WHEN US OFFICIALS say that a particular policy move is not aimed at countering China’s growing influence, it is a good rule of thumb to assume that it is. Thus, with the security pact newly announced between the United States, the United Kingdom, and Australia, the awkwardly named AUKUS.
AUKUS seeks to provide Australia’s navy with the technology and advice to build at least eight nuclear-powered submarines, which will make it the seventh navy to deploy them. They will replace a dozen conventionally powered subs ordered from France but never delivered because of unresolved disagreements over local sourcing, among other issues.
That $90 billion order has been cancelled, to Paris’s displeasure. To add to European annoyance, the AUKUS agreement was announced the day before the EU was due to outline its Indo-Pacific strategy. The EU is increasingly being pushed into an uncomfortable no man’s land between Beijing and Washington.
It is unimaginable that Australia will deploy the subs anywhere but under the waters of the region. Equally, it is inconceivable to regard the announcement as anything other than a tighter drawing together of the three countries in a common ‘Indo-Pacific’ security alliance, which has China as its threat nation.
While the subs are the headline-catching element, the agreement also involves the trio sharing information and technology on intelligence and quantum technology. This will complement, not replace, existing arrangements such as the Five Eyes intelligence-sharing partnership between New Zealand, Canada and the AUKUS countries.
As such, it adds another layer to a growing set of overlapping security cooperation initiatives being advanced in response to China’s growing military power.
Australia will also buy cruise missiles from the United States for the Royal Australian Air Force as well as Tomahawk cruise missiles for its navy, which presumably the subs will carry.
Cruise missiles are the weapon of choice to attack, or at the least deter, naval aircraft carrier battle groups at sea.
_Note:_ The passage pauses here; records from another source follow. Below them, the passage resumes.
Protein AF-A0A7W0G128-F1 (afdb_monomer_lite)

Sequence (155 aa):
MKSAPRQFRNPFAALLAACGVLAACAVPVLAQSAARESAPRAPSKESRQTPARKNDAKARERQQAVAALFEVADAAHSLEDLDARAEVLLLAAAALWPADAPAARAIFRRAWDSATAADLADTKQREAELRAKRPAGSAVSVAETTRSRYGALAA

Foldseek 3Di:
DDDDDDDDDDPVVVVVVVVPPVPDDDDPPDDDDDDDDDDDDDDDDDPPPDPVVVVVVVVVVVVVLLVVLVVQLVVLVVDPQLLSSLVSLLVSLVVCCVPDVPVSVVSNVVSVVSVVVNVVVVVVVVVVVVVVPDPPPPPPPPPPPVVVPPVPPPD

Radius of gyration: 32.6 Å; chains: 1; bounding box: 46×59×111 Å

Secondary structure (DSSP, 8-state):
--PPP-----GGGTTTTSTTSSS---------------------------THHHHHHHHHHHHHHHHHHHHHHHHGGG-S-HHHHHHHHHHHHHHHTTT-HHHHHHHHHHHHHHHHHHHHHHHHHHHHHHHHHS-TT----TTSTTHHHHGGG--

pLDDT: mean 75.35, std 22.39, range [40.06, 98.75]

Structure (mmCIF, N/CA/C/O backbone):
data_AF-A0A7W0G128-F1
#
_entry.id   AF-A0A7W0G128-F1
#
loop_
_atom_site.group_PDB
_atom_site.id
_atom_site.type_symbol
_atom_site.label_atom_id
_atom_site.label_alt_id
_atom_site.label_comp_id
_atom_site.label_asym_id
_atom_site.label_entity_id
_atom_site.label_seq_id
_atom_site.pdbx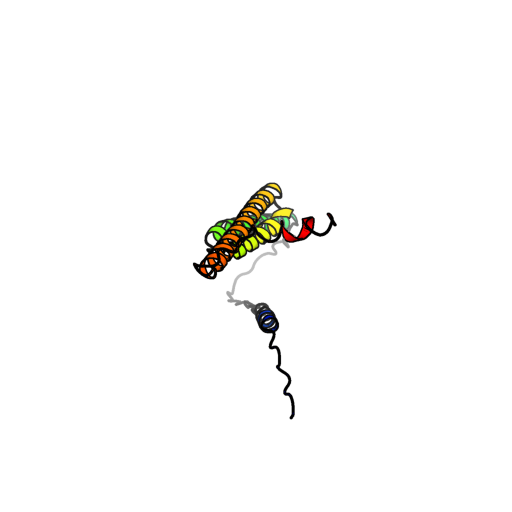_PDB_ins_code
_atom_site.Cartn_x
_atom_site.Cartn_y
_atom_site.Cartn_z
_atom_site.occupancy
_atom_site.B_iso_or_equiv
_atom_site.auth_seq_id
_atom_site.auth_comp_id
_atom_site.auth_asym_id
_atom_site.auth_atom_id
_atom_site.pdbx_PDB_model_num
ATOM 1 N N . MET A 1 1 ? -16.022 -28.956 -45.157 1.00 51.88 1 MET A N 1
ATOM 2 C CA . MET A 1 1 ? -14.926 -28.584 -44.233 1.00 51.88 1 MET A CA 1
ATOM 3 C C . MET A 1 1 ? -15.568 -28.023 -42.968 1.00 51.88 1 MET A C 1
ATOM 5 O O . MET A 1 1 ? -16.203 -26.982 -43.042 1.00 51.88 1 MET A O 1
ATOM 9 N N . LYS A 1 2 ? -15.557 -28.781 -41.862 1.00 51.47 2 LYS A N 1
ATOM 10 C CA . LYS A 1 2 ? -16.208 -28.421 -40.588 1.00 51.47 2 LYS A CA 1
ATOM 11 C C . LYS A 1 2 ? -15.198 -27.681 -39.707 1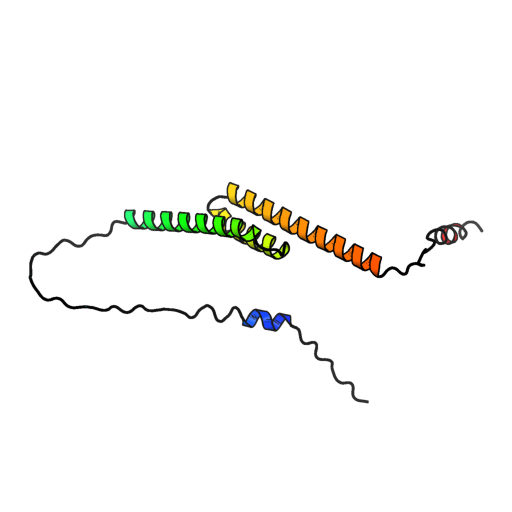.00 51.47 2 LYS A C 1
ATOM 13 O O . LYS A 1 2 ? -14.207 -28.278 -39.299 1.00 51.47 2 LYS A O 1
ATOM 18 N N . SER A 1 3 ? -15.448 -26.405 -39.432 1.00 53.50 3 SER A N 1
ATOM 19 C CA . SER A 1 3 ? -14.662 -25.609 -38.484 1.00 53.50 3 SER A CA 1
ATOM 20 C C . SER A 1 3 ? -15.034 -25.981 -37.050 1.00 53.50 3 SER A C 1
ATOM 22 O O . SER A 1 3 ? -16.205 -25.924 -36.678 1.00 53.50 3 SER A O 1
ATOM 24 N N . ALA A 1 4 ? -14.042 -26.366 -36.248 1.00 61.47 4 ALA A N 1
ATOM 25 C CA . ALA A 1 4 ? -14.198 -26.586 -34.813 1.00 61.47 4 ALA A CA 1
ATOM 26 C C . ALA A 1 4 ? -14.074 -25.251 -34.047 1.00 61.47 4 ALA A C 1
ATOM 28 O O . ALA A 1 4 ? -13.177 -24.461 -34.361 1.00 61.47 4 ALA A O 1
ATOM 29 N N . PRO A 1 5 ? -14.921 -24.981 -33.036 1.00 60.28 5 PRO A N 1
ATOM 30 C CA . PRO A 1 5 ? -14.787 -23.793 -32.202 1.00 60.28 5 PRO A CA 1
ATOM 31 C C . PRO A 1 5 ? -13.637 -23.955 -31.198 1.00 60.28 5 PRO A C 1
ATOM 33 O O . PRO A 1 5 ? -13.584 -24.915 -30.428 1.00 60.28 5 PRO A O 1
ATOM 36 N N . ARG A 1 6 ? -12.711 -22.989 -31.194 1.00 55.22 6 ARG A N 1
ATOM 37 C CA . ARG A 1 6 ? -11.654 -22.868 -30.183 1.00 55.22 6 ARG A CA 1
ATOM 38 C C . ARG A 1 6 ? -12.277 -22.396 -28.871 1.00 55.22 6 ARG A C 1
ATOM 40 O O . ARG A 1 6 ? -12.686 -21.245 -28.752 1.00 55.22 6 ARG A O 1
ATOM 47 N N . GLN A 1 7 ? -12.350 -23.296 -27.897 1.00 64.88 7 GLN A N 1
ATOM 48 C CA . 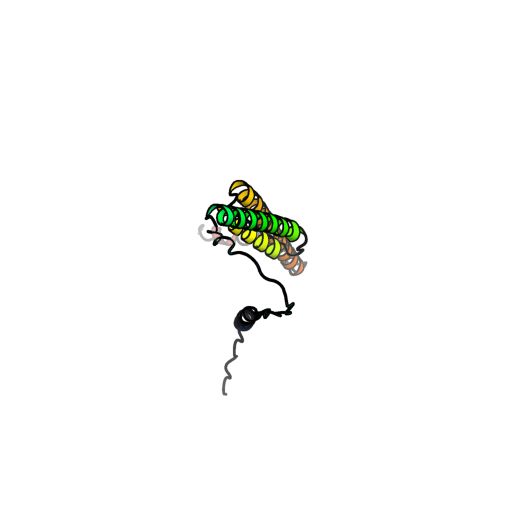GLN A 1 7 ? -12.743 -22.981 -26.528 1.00 64.88 7 GLN A CA 1
ATOM 49 C C . GLN A 1 7 ? -11.650 -22.129 -25.865 1.00 64.88 7 GLN A C 1
ATOM 51 O O . GLN A 1 7 ? -10.573 -22.628 -25.537 1.00 64.88 7 GLN A O 1
ATOM 56 N N . PHE A 1 8 ? -11.925 -20.839 -25.670 1.00 51.66 8 PHE A N 1
ATOM 57 C CA . PHE A 1 8 ? -11.151 -19.969 -24.787 1.00 51.66 8 PHE A CA 1
ATOM 58 C C . PHE A 1 8 ? -11.412 -20.395 -23.335 1.00 51.66 8 PHE A C 1
ATOM 60 O O . PHE A 1 8 ? -12.463 -20.113 -22.763 1.00 51.66 8 PHE A O 1
ATOM 67 N N . ARG A 1 9 ? -10.464 -21.128 -22.744 1.00 55.94 9 ARG A N 1
ATOM 68 C CA . ARG A 1 9 ? -10.463 -21.466 -21.316 1.00 55.94 9 ARG A CA 1
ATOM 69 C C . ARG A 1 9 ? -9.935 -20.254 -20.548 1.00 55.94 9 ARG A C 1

They also give Australia, and by proxy the West, the capability to strike targets inside China such as airfields and command and control facilities for the PLA’s integrated air and missile defence systems.
Beijing’s criticism of the deal has been swift, if somewhat pro-forma, perhaps because the military threat is some years out; the subs are unlikely to be deployed until 2040. By then, the PLA-Navy will have more of its own nuclear-powered subs in the water.
Foreign ministry spokesman Zhao Lijian said:
The nuclear submarine cooperation between the US, the UK and Australia has seriously undermined regional peace and stability, intensified the arms race and undermined international non-proliferation efforts. The export of highly sensitive nuclear submarine technology to Australia by the US and the UK proves once again that they are using nuclear exports as a tool for geopolitical game and adopting double standards.
He added that:
Seeking closed and exclusive clique runs counter to the trend of the times and the aspirations of countries in the region, which finds no support and leads nowhere. Relevant countries should abandon the outdated Cold War zero-sum mentality and narrow-minded geopolitical perception, respect the will of the people of regional countries and do more to contribute to regional peace, stability and development. Otherwise, they will only end up shooting themselves in the foot.
The time frame for building Australia’s subs will be lengthy. According to US President Joe Biden, the first 18 months of the agreement will be spent working out how to build the subs under these conditions without violating non-proliferation commitments.
Australia is a party to two regional non-proliferation agreements. Its prime minister, Scott Morrison, says that his country seeks to become neither a military nor civil nuclear power.
That the United States and the United Kingdom are ready to take the rare step of exporting sensitive nuclear technology to a non-nuclear nation underlines the serious intent of AUKUS. It may also spur Beijing to accelerate the build-out of its blue-water navy.
Australia’s nuclear submarines, when they do eventually launch, will provide another means of deterrence.
The AUKUS agreement has been welcomed in Tokyo and Taipei, and will be, if not so openly, in countries such as South Korea, Vietnam, Thailand, the Philippines and India, also concerned about China’s growing demonstrations of military power in the region.
However, other ASEAN members will be warier in pubic and private. Indonesia has expressed its concern ‘over the continuing arms race and power projection in the region’.
If the agreement does not worsen Australia-China relations, it will only be because they are already at such a low ebb. Canberra is arguably now the Western government that is most openly confrontational towards China save for Washington.